Monday, May 12, 2008

Here comes the rain again

The rain clouds have blown in again. From the second floor windows I watched the western mountains fade behind falling gray sheets. I was startled back to home by swirls of new seeds rattling against the window, mimicking recent snow. Silhouetted by the storm, tree limbs, still bare, stood jagged like black lightning reaching upward. I waited, hoping for thunder.
My husband and I once drove across New Mexico, racing a distant storm. He, accustomed to the overhanging green tunnels of vegetation on the East Coast, found the desert empty and dull. I, in turn, reveled at the grandness of it all, breathing deeply as if my very being had been constricted by vines and leaves and was, for the first time in eight years, finally able to expand again. I find the obvious beauty of maples and oaks gaudy and ordinary; but the hues of sand and stone and prairie undulating over a hundred miles require attention to appreciate. That day, as the storm rippled across the horizon flashing clouds pink above bright threads of lightning and blowing golden oases of sunlight across the land below, Will finally saw through my eyes.


I always have loved a storm. When I was a girl I would wait anxiously for the late summer storms that rolled through, pushing the leaden summer heat before them.
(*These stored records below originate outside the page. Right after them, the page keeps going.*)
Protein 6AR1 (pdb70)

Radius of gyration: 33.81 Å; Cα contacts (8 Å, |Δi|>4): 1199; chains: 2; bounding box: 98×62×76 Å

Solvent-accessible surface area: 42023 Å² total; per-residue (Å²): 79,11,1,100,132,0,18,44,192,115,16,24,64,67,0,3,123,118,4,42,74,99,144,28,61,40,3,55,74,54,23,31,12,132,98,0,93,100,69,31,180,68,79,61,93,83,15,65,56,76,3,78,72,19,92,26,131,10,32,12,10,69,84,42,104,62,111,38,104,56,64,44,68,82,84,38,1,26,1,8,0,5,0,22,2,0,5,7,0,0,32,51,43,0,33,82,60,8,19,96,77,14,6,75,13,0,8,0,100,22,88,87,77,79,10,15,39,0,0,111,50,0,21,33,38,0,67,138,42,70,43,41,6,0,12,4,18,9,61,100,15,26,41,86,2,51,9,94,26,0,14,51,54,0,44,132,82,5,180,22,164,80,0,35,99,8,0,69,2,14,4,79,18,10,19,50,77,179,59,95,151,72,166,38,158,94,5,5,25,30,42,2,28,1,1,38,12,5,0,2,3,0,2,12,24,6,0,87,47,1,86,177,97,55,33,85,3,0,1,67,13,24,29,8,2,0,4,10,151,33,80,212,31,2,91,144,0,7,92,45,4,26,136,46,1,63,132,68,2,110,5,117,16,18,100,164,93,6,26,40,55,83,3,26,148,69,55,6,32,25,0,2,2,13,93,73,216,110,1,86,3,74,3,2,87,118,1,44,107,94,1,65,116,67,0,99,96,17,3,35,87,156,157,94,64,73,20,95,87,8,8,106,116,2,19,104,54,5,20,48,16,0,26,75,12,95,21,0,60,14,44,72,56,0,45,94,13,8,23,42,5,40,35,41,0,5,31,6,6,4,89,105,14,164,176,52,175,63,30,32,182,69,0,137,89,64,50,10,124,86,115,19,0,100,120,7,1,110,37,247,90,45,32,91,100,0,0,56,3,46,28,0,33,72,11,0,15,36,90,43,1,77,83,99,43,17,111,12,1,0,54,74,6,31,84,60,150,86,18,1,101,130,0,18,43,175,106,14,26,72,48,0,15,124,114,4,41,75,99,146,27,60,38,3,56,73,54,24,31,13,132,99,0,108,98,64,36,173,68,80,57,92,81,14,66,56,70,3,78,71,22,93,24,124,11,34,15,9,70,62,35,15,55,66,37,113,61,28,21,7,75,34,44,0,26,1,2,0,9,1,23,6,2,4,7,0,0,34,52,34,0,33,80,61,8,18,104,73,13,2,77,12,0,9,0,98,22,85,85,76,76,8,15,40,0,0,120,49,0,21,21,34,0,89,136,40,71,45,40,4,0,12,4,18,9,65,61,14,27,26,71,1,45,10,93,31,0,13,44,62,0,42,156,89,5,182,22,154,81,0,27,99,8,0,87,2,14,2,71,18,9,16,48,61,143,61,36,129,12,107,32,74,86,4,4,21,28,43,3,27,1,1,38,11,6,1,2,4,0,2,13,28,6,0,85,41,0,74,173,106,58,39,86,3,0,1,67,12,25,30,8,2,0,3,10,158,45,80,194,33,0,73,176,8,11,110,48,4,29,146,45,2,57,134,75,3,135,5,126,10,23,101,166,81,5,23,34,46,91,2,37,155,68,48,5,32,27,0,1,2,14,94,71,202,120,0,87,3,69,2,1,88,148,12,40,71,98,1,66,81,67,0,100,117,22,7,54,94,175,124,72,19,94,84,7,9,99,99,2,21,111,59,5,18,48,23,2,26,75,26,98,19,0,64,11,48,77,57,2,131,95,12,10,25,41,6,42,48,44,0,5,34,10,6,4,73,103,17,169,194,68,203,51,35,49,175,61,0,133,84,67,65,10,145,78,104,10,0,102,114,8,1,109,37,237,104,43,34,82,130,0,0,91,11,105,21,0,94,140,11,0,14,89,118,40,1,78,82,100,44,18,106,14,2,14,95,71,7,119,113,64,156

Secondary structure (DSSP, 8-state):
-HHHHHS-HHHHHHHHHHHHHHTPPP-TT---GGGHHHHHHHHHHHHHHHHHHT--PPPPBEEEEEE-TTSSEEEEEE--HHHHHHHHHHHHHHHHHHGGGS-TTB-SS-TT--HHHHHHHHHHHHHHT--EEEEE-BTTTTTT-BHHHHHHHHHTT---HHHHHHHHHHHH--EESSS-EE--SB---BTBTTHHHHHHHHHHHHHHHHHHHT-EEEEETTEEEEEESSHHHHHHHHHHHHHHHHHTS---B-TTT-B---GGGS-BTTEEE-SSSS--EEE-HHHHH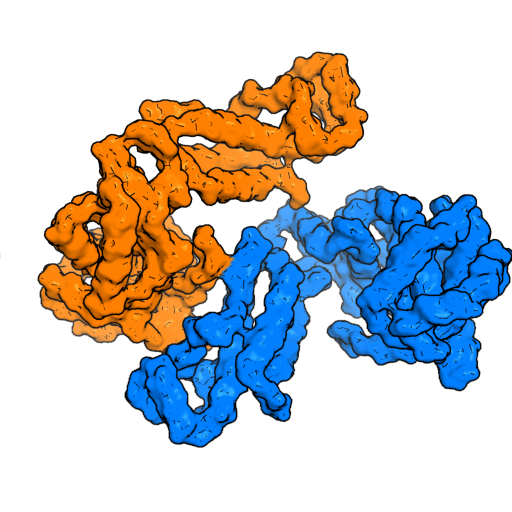HHHHHHHHHS-SS----HHHHHHHHHHHHHHHHHHHTT-S-HHHHHHHHHHHHHHHHHHHHHH--SHHHHHHHHHHHT--HHHHHHHHT--S-HHHHTTSHHHHHHTSHHHHHHTTPPPHHHHHHHT-/-HHHHHS-HHHHHHHHHHHHHHTPPP-TT---GGGHHHHHHHHHHHHHHHHHHT--PPPPBEEEEEE-TTSSEEEEEE--HHHHHHHHHHHHHHHHHHGGGS-TTB-SS-TT--HHHHHHHHHHHHHHT--EEEEE-BTTTTTT-BHHHHHHHHHTT---HHHHHHHHHHHH--EESSS-EE--SB---BTBTTHHHHHHHHHHHHHHHHHHHT-EEEEETTEEEEEESSHHHHHHHHHHHHHHHHHTS---B-TTT-B---GGGS-BTTEEE-SSSS--EEE-HHHHHHHHHHHHHHS-----HHHHHHHHHHHHHHHHHHHTT-S-HHHHHHHHHHHHHHHHHHHHHH--SHHHHHHHHHHHT--HHHHHHHHT--S-HHHHTTSHHHHHHTSHHHHHHTTPPPHHHHHHHT-

Foldseek 3Di:
DQVCQLPDPVLLVVLLVVLLVVQDAFWPVRDTNVCPVVVCVVCVVPVVVCQQVLNDQFAWFEWDWDDDLVGDIDTFTAGGSVLLSSLSSNCVRCCVQPVVLFDPQEAAPHPPGHLLNLVVLVLVCCQVALFWKFWWFFDSQQLAQALVLLLVLVCVRDVDPSVSSVVSSQQQRAYADPHDGDTRRGGHGRHRPNSQVSQSSLCSVVNVVCVVVVWRWHHHRRTIMTTGNDLVVSVVVNVVSQVCCCPVRNTGIDPVRTDTGGQQVHDDPQWGWDPDSSIFIGGDPSLVVVLVVVLLVLLDDVDDDDLLVSLVVNCVVLVVSCVVVLSGPDCPVLVVVLVVSLLSSVLSVVVVQPALVSQLVLQVVLPQDPVLSVVLSPDPDDSSRSSPDPSNCVSRNPVNSVVSRHDRNSVVSVVVD/DQVCQLPDPVLLVVLLVVLLVVQDAFWPVRDTNVCPVVVCVVCVVPVVVCQLVLNDQFAWFEWDWDADLVGDIDTFTAGGSVLLSSLSSNCVRCQVLPVVLFDPQEAAPHPPGDLLNLVVLVLVCCQVALFWKFWWFFDNQQLFFALVLLLVLVCVRDVDPSVSSVVVSQQQRAYQDPHDGDTRRGGHGRHRPNSQVSQSSLCSVVNVVCVVVVWRWHHHRRGIMTTGNDLVVSVVVNVVSQVCCCPVRNTHIDPVRTDTGGQQVHDDPQWGWDPDSSIFIGGDPSLVVVLCVVLLVLQDDVDDLLVSLVVNCVVLVVSCVVVLSGPCCPVLVVVLVVSLLSSVLSVLVVQVALVSQLVLQVVLPQDPVLSVVLSPDPDDSSRSSPDPSNCVSRNPVNSVVSRHDRNSVVSVVVD

InterPro domains:
  IPR000123 RNA-directed DNA polymerase (reverse transcriptase), msDNA [PR00866] (62-75)
  IPR000123 RNA-directed DNA polymerase (reverse transcriptase), msDNA [PR00866] (130-148)
  IPR000123 RNA-directed DNA polymerase (reverse transcriptase), msDNA [PR00866] (188-201)
  IPR000477 Reverse transcriptase domain [PF00078] (67-273)
  IPR000477 Reverse transcriptase domain [PS50878] (48-274)
  IPR013597 Group II intron, maturase-specific [PF08388] (289-365)
  IPR030931 Group II intron reverse transcriptase/maturase [TIGR04416] (11-354)
  IPR043502 DNA/RNA polymerase superfamily [SSF56672] (18-347)
  IPR051083 Group II Intron Splicing and Mobility/Defense [PTHR34047] (11-378)

Organism: Geobacillus stearothermophilus (NCBI:txid1422)

Structure (mmCIF, N/CA/C/O backbone):
data_6AR1
#
_entry.id   6AR1
#
_cell.length_a   179.151
_cell.length_b   95.052
_cell.length_c   71.567
_cell.angle_alpha   90.000
_cell.angle_beta   113.550
_cell.angle_gamma   90.000
#
_symmetry.space_group_name_H-M   'C 1 2 1'
#
loop_
_entity.id
_entity.type
_entity.pdbx_description
1 polymer 'GsI-IIC RT'
2 polymer DNA
3 polymer RNA
4 non-polymer "2'-DEOXYADENOSINE 5'-TRIPHOSPHATE"
5 non-polymer 'SULFATE ION'
6 non-polymer 'MAGNESIUM ION'
#
loop_
_atom_site.group_PDB
_atom_site.id
_atom_site.type_symbol
_atom_site.label_atom_id
_atom_site.label_alt_id
_atom_site.label_comp_id
_atom_site.label_asym_id
_atom_site.label_entity_id
_atom_site.label_seq_id
_atom_site.pdbx_PDB_ins_code
_atom_site.Cartn_x
_atom_site.Cartn_y
_atom_site.Cartn_z
_atom_site.occupancy
_atom_site.B_iso_or_equiv
_atom_site.auth_seq_id
_atom_site.auth_comp_id
_atom_site.auth_asym_id
_atom_site.auth_atom_id
_atom_site.pdbx_PDB_model_num
ATOM 1 N N . ALA A 1 2 ? -8.227 -42.273 13.101 1.00 101.00 2 ALA A N 1
ATOM 2 C CA . ALA A 1 2 ? -7.779 -40.851 13.183 1.00 99.28 2 ALA A CA 1
ATOM 3 C C . ALA A 1 2 ? -6.552 -40.703 14.098 1.00 96.15 2 ALA A C 1
ATOM 4 O O . ALA A 1 2 ? -5.744 -41.626 14.199 1.00 95.03 2 ALA A O 1
ATOM 6 N N . LEU A 1 3 ? -6.422 -39.553 14.761 1.00 94.89 3 LEU A N 1
ATOM 7 C CA . LEU A 1 3 ? -5.193 -39.193 15.479 1.00 92.00 3 LEU A CA 1
ATOM 8 C C . LEU A 1 3 ? -4.895 -40.020 16.731 1.00 90.29 3 LEU A C 1
ATOM 9 O O . LEU A 1 3 ? -3.785 -40.539 16.867 1.00 88.90 3 LEU A O 1
ATOM 14 N N . LEU A 1 4 ? -5.871 -40.138 17.631 1.00 90.32 4 LEU A N 1
ATOM 15 C CA . LEU A 1 4 ? -5.699 -40.914 18.865 1.00 89.14 4 LEU A CA 1
ATOM 16 C C . LEU A 1 4 ? -5.487 -42.406 18.607 1.00 90.30 4 LEU A C 1
ATOM 17 O O . LEU A 1 4 ? -4.908 -43.095 19.444 1.00 89.42 4 LEU A O 1
ATOM 22 N N . GLU A 1 5 ? -5.954 -42.893 17.455 1.00 92.82 5 GLU A N 1
ATOM 23 C CA . GLU A 1 5 ? -5.627 -44.242 16.978 1.00 94.26 5 GLU A CA 1
ATOM 24 C C . GLU A 1 5 ? -4.158 -44.305 16.559 1.00 93.53 5 GLU A C 1
ATOM 25 O O . GLU A 1 5 ? -3.447 -45.242 16.924 1.00 93.02 5 GLU A O 1
ATOM 31 N N . ARG A 1 6 ? -3.713 -43.291 15.812 1.00 94.32 6 ARG A N 1
ATOM 32 C CA . ARG A 1 6 ? -2.319 -43.175 15.371 1.00 94.41 6 ARG A CA 1
ATOM 33 C C . ARG A 1 6 ? -1.343 -42.968 16.534 1.00 91.85 6 ARG A C 1
ATOM 34 O O . ARG A 1 6 ? -0.186 -43.383 16.439 1.00 91.32 6 ARG A O 1
ATOM 42 N N . ILE A 1 7 ? -1.807 -42.318 17.607 1.00 90.34 7 ILE A N 1
ATOM 43 C CA . ILE A 1 7 ? -1.021 -42.141 18.843 1.00 87.09 7 ILE A CA 1
ATOM 44 C C . ILE A 1 7 ? -0.824 -43.483 19.559 1.00 86.77 7 ILE A C 1
ATOM 45 O O . ILE A 1 7 ? 0.275 -43.783 20.027 1.00 84.69 7 ILE A O 1
ATOM 50 N N . LEU A 1 8 ? -1.886 -44.287 19.615 1.00 89.12 8 LEU A N 1
ATOM 51 C CA . LEU A 1 8 ? -1.890 -45.552 20.366 1.00 89.45 8 LEU A CA 1
ATOM 52 C C . LEU A 1 8 ? -1.494 -46.788 19.552 1.00 91.00 8 LEU A C 1
ATOM 53 O O . LEU A 1 8 ? -1.673 -47.919 20.017 1.00 91.53 8 LEU A O 1
ATOM 58 N N . ALA A 1 9 ? -0.964 -46.569 18.345 1.00 91.57 9 ALA A N 1
ATOM 59 C CA . ALA A 1 9 ? -0.396 -47.646 17.528 1.00 93.16 9 ALA A CA 1
ATOM 60 C C . ALA A 1 9 ? 0.776 -48.298 18.256 1.00 91.57 9 ALA A C 1
ATOM 61 O O . ALA A 1 9 ? 1.572 -47.604 18.897 1.00 89.28 9 ALA A O 1
ATOM 63 N N . ARG A 1 10 ? 0.860 -49.625 18.153 1.00 93.16 10 ARG A N 1
ATOM 64 C CA . ARG A 1 10 ? 1.881 -50.437 18.835 1.00 91.95 10 ARG A CA 1
ATOM 65 C C . ARG A 1 10 ? 3.302 -49.937 18.569 1.00 89.81 10 ARG A C 1
ATOM 66 O O . ARG A 1 10 ? 4.115 -49.868 19.492 1.00 87.59 10 ARG A O 1
ATOM 74 N N . ASP A 1 11 ? 3.574 -49.590 17.311 1.00 90.13 11 ASP A N 1
ATOM 75 C CA . ASP A 1 11 ? 4.877 -49.073 16.881 1.00 88.96 11 ASP A CA 1
ATOM 76 C C . ASP A 1 11 ? 5.237 -47.754 17.567 1.00 86.25 11 ASP A C 1
ATOM 77 O O . ASP A 1 11 ? 6.393 -47.546 17.954 1.00 84.35 11 ASP A O 1
ATOM 82 N N . ASN A 1 12 ? 4.240 -46.883 17.723 1.00 85.77 12 ASN A N 1
ATOM 83 C CA . ASN A 1 12 ? 4.421 -45.597 18.398 1.00 83.08 12 ASN A CA 1
ATOM 84 C C . ASN A 1 12 ? 4.645 -45.755 19.900 1.00 80.35 12 ASN A C 1
ATOM 85 O O . ASN A 1 12 ? 5.463 -45.043 20.481 1.00 78.59 12 ASN A O 1
ATOM 90 N N . LEU A 1 13 ? 3.920 -46.689 20.513 1.00 80.37 13 LEU A N 1
ATOM 91 C CA . LEU A 1 13 ? 4.024 -46.947 21.951 1.00 78.56 13 LEU A CA 1
ATOM 92 C C . LEU A 1 13 ? 5.327 -47.630 22.365 1.00 76.46 13 LEU A C 1
ATOM 93 O O . LEU A 1 13 ? 5.807 -47.391 23.466 1.00 74.34 13 LEU A O 1
ATOM 98 N N . ILE A 1 14 ? 5.887 -48.464 21.486 1.00 76.79 14 ILE A N 1
ATOM 99 C 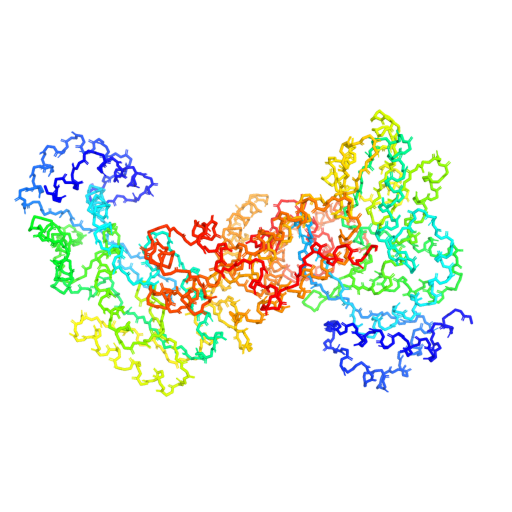CA . ILE A 1 14 ? 7.191 -49.102 21.722 1.00 75.83 14 ILE A CA 1
ATOM 100 C C . ILE A 1 14 ? 8.328 -48.081 21.635 1.00 73.84 14 ILE A C 1
ATOM 101 O O . ILE A 1 14 ? 9.255 -48.118 22.452 1.00 72.79 14 ILE A O 1
ATOM 106 N N . THR A 1 15 ? 8.252 -47.173 20.660 1.00 73.51 15 THR A N 1
ATOM 107 C CA . THR A 1 15 ? 9.225 -46.073 20.546 1.00 71.63 15 THR A CA 1
ATOM 108 C C . THR A 1 15 ? 9.121 -45.105 21.730 1.00 69.67 15 THR A C 1
ATOM 109 O O . THR A 1 15 ? 10.136 -44.576 22.187 1.00 68.38 15 THR A O 1
ATOM 113 N N . ALA A 1 16 ? 7.896 -44.885 22.213 1.00 69.43 16 ALA A N 1
ATOM 114 C CA . ALA A 1 16 ? 7.650 -44.096 23.421 1.00 67.77 16 ALA A CA 1
ATOM 115 C C . ALA A 1 16 ? 8.138 -44.808 24.679 1.00 67.44 16 ALA A C 1
ATOM 116 O O . ALA A 1 16 ? 8.665 -44.168 25.592 1.00 67.26 16 ALA A O 1
ATOM 118 N N . LEU A 1 17 ? 7.972 -46.131 24.713 1.00 68.69 17 LEU A N 1
ATOM 119 C CA . LEU A 1 17 ? 8.432 -46.967 25.825 1.00 68.80 17 LEU A CA 1
ATOM 120 C C . LEU A 1 17 ? 9.947 -46.912 25.960 1.00 68.06 17 LEU A C 1
ATOM 121 O O . LEU A 1 17 ? 10.465 -46.612 27.035 1.00 66.99 17 LEU A O 1
ATOM 126 N N . LYS A 1 18 ? 10.639 -47.169 24.849 1.00 68.51 18 LYS A N 1
ATOM 127 C CA . LYS A 1 18 ? 12.098 -47.215 24.817 1.00 67.47 18 LYS A CA 1
ATOM 128 C C . LYS A 1 18 ? 12.742 -45.869 25.165 1.00 65.40 18 LYS A C 1
ATOM 129 O O . LYS A 1 18 ? 13.864 -45.844 25.662 1.00 65.10 18 LYS A O 1
ATOM 135 N N . ARG A 1 19 ? 12.029 -44.766 24.912 1.00 64.48 19 ARG A N 1
ATOM 136 C CA . ARG A 1 19 ? 12.473 -43.431 25.323 1.00 62.74 19 ARG A CA 1
ATOM 137 C C . ARG A 1 19 ? 12.421 -43.282 26.841 1.00 61.61 19 ARG A C 1
ATOM 138 O O . ARG A 1 19 ? 13.416 -42.868 27.455 1.00 60.39 19 ARG A O 1
ATOM 146 N N . VAL A 1 20 ? 11.270 -43.623 27.433 1.00 61.23 20 VAL A N 1
ATOM 147 C CA . VAL A 1 20 ? 11.068 -43.520 28.882 1.00 60.03 20 VAL A CA 1
ATOM 148 C C . VAL A 1 20 ? 12.075 -44.392 29.629 1.00 60.54 20 VAL A C 1
ATOM 149 O O . VAL A 1 20 ? 12.637 -43.967 30.645 1.00 62.12 20 VAL A O 1
ATOM 153 N N . GLU A 1 21 ? 12.311 -45.589 29.101 1.00 61.23 21 GLU A N 1
ATOM 154 C CA . GLU A 1 21 ? 13.291 -46.520 29.653 1.00 61.48 21 GLU A CA 1
ATOM 155 C C . GLU A 1 21 ? 14.738 -46.066 29.448 1.00 60.02 21 GLU A C 1
ATOM 156 O O . GLU A 1 21 ? 15.581 -46.307 30.309 1.00 59.65 21 GLU A O 1
ATOM 162 N N . ALA A 1 22 ? 15.018 -45.409 28.321 1.00 59.68 22 ALA A N 1
ATOM 163 C CA . ALA A 1 22 ? 16.358 -44.881 28.033 1.00 60.03 22 ALA A CA 1
ATOM 164 C C . ALA A 1 22 ? 16.744 -43.730 28.966 1.00 59.90 22 ALA A C 1
ATOM 165 O O . ALA A 1 22 ? 17.906 -43.640 29.387 1.00 59.54 22 ALA A O 1
ATOM 167 N N . ASN A 1 23 ? 15.765 -42.875 29.286 1.00 60.54 23 ASN A N 1
ATOM 168 C CA . ASN A 1 23 ? 15.959 -41.713 30.161 1.00 59.80 23 ASN A CA 1
ATOM 169 C C . ASN A 1 23 ? 16.322 -42.097 31.585 1.00 60.22 23 ASN A C 1
ATOM 170 O O . ASN A 1 23 ? 17.111 -41.395 32.235 1.00 60.00 23 ASN A O 1
ATOM 175 N N . GLN A 1 24 ? 15.746 -43.209 32.055 1.00 60.97 24 GLN A N 1
ATOM 176 C CA . GLN A 1 24 ? 15.899 -43.691 33.435 1.00 61.38 24 GLN A CA 1
ATOM 177 C C . GLN A 1 24 ? 15.552 -42.590 34.446 1.00 59.65 24 GLN A C 1
ATOM 178 O O . GLN A 1 24 ? 16.301 -42.328 35.391 1.00 58.43 24 GLN A O 1
ATOM 184 N N . GLY A 1 25 ? 14.421 -41.931 34.216 1.00 59.67 25 GLY A N 1
ATOM 185 C CA . GLY A 1 25 ? 13.912 -40.944 35.156 1.00 59.03 25 GLY A CA 1
ATOM 186 C C . GLY A 1 25 ? 13.427 -41.590 36.442 1.00 59.07 25 GLY A C 1
ATOM 187 O O . GLY A 1 25 ? 12.909 -42.719 36.432 1.00 60.24 25 GLY A O 1
ATOM 188 N N . ALA A 1 26 ? 13.606 -40.872 37.548 1.00 57.85 26 ALA A N 1
ATOM 189 C CA . ALA A 1 26 ? 13.079 -41.263 38.857 1.00 58.42 26 ALA A CA 1
ATOM 190 C C . ALA A 1 26 ? 11.561 -41.447 38.785 1.00 59.47 26 ALA A C 1
ATOM 191 O O . ALA A 1 26 ? 10.919 -40.786 37.966 1.00 60.32 26 ALA A O 1
ATOM 193 N N . PRO A 1 27 ? 10.978 -42.331 39.631 1.00 60.13 27 PRO A N 1
ATOM 194 C CA . PRO A 1 27 ? 9.532 -42.594 39.557 1.00 61.16 27 PRO A CA 1
ATOM 195 C C . PRO A 1 27 ? 8.645 -41.366 39.785 1.00 62.04 27 PRO A C 1
ATOM 196 O O . PRO A 1 27 ? 9.058 -40.401 40.433 1.00 61.25 27 PRO A O 1
ATOM 200 N N . GLY A 1 28 ? 7.427 -41.415 39.254 1.00 64.07 28 GLY A N 1
ATOM 201 C CA . GLY A 1 28 ? 6.408 -40.417 39.574 1.00 66.18 28 GLY A CA 1
ATOM 202 C C . GLY A 1 28 ? 5.848 -40.645 40.971 1.00 68.64 28 GLY A C 1
ATOM 203 O O . GLY A 1 28 ? 6.514 -41.234 41.838 1.00 68.28 28 GLY A O 1
ATOM 204 N N . ILE A 1 29 ? 4.613 -40.196 41.179 1.00 70.51 29 ILE A N 1
ATOM 205 C CA . ILE A 1 29 ? 3.996 -40.197 42.510 1.00 72.51 29 ILE A CA 1
ATOM 206 C C . ILE A 1 29 ? 3.724 -41.591 43.087 1.00 74.25 29 ILE A C 1
ATOM 207 O O . ILE A 1 29 ? 3.780 -41.786 44.303 1.00 76.73 29 ILE A O 1
ATOM 212 N N . ASP A 1 30 ? 3.463 -42.555 42.207 1.00 73.79 30 ASP A N 1
ATOM 213 C CA . ASP A 1 30 ? 3.091 -43.903 42.617 1.00 75.02 30 ASP A CA 1
ATOM 214 C C . ASP A 1 30 ? 4.276 -44.871 42.758 1.00 73.17 30 ASP A C 1
ATOM 215 O O . ASP A 1 30 ? 4.078 -46.075 42.930 1.00 75.12 30 ASP A O 1
ATOM 220 N N . GLY A 1 31 ? 5.494 -44.346 42.649 1.00 70.12 31 GLY A N 1
ATOM 221 C CA . GLY A 1 31 ? 6.707 -45.100 42.977 1.00 69.38 31 GLY A CA 1
ATOM 222 C C . GLY A 1 31 ? 7.214 -46.176 42.026 1.00 69.27 31 GLY A C 1
ATOM 223 O O . GLY A 1 31 ? 8.238 -46.808 42.312 1.00 69.35 31 GLY A O 1
ATOM 224 N N . VAL A 1 32 ? 6.521 -46.394 40.904 1.00 69.34 32 VAL A N 1
ATOM 225 C CA . VAL A 1 32 ? 6.972 -47.360 39.886 1.00 68.41 32 VAL A CA 1
ATOM 226 C C . VAL A 1 32 ? 8.047 -46.728 38.995 1.00 66.59 32 VAL A C 1
ATOM 227 O O . VAL A 1 32 ? 7.816 -45.686 38.375 1.00 65.16 32 VAL A O 1
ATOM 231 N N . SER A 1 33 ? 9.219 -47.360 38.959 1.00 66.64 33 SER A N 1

First the leaves of the cottonwoods would shiver over silver like can-can dancers throwing up their skirts, then tendrils of cool air would slip past, until the rain broke and I would make my way slowly to shelter, stomping momentary puddles whose mud oozed between my toes, to finally sit at the edge of the porch under the mist of deflected rain and count the number of times the thunder crossed the sky.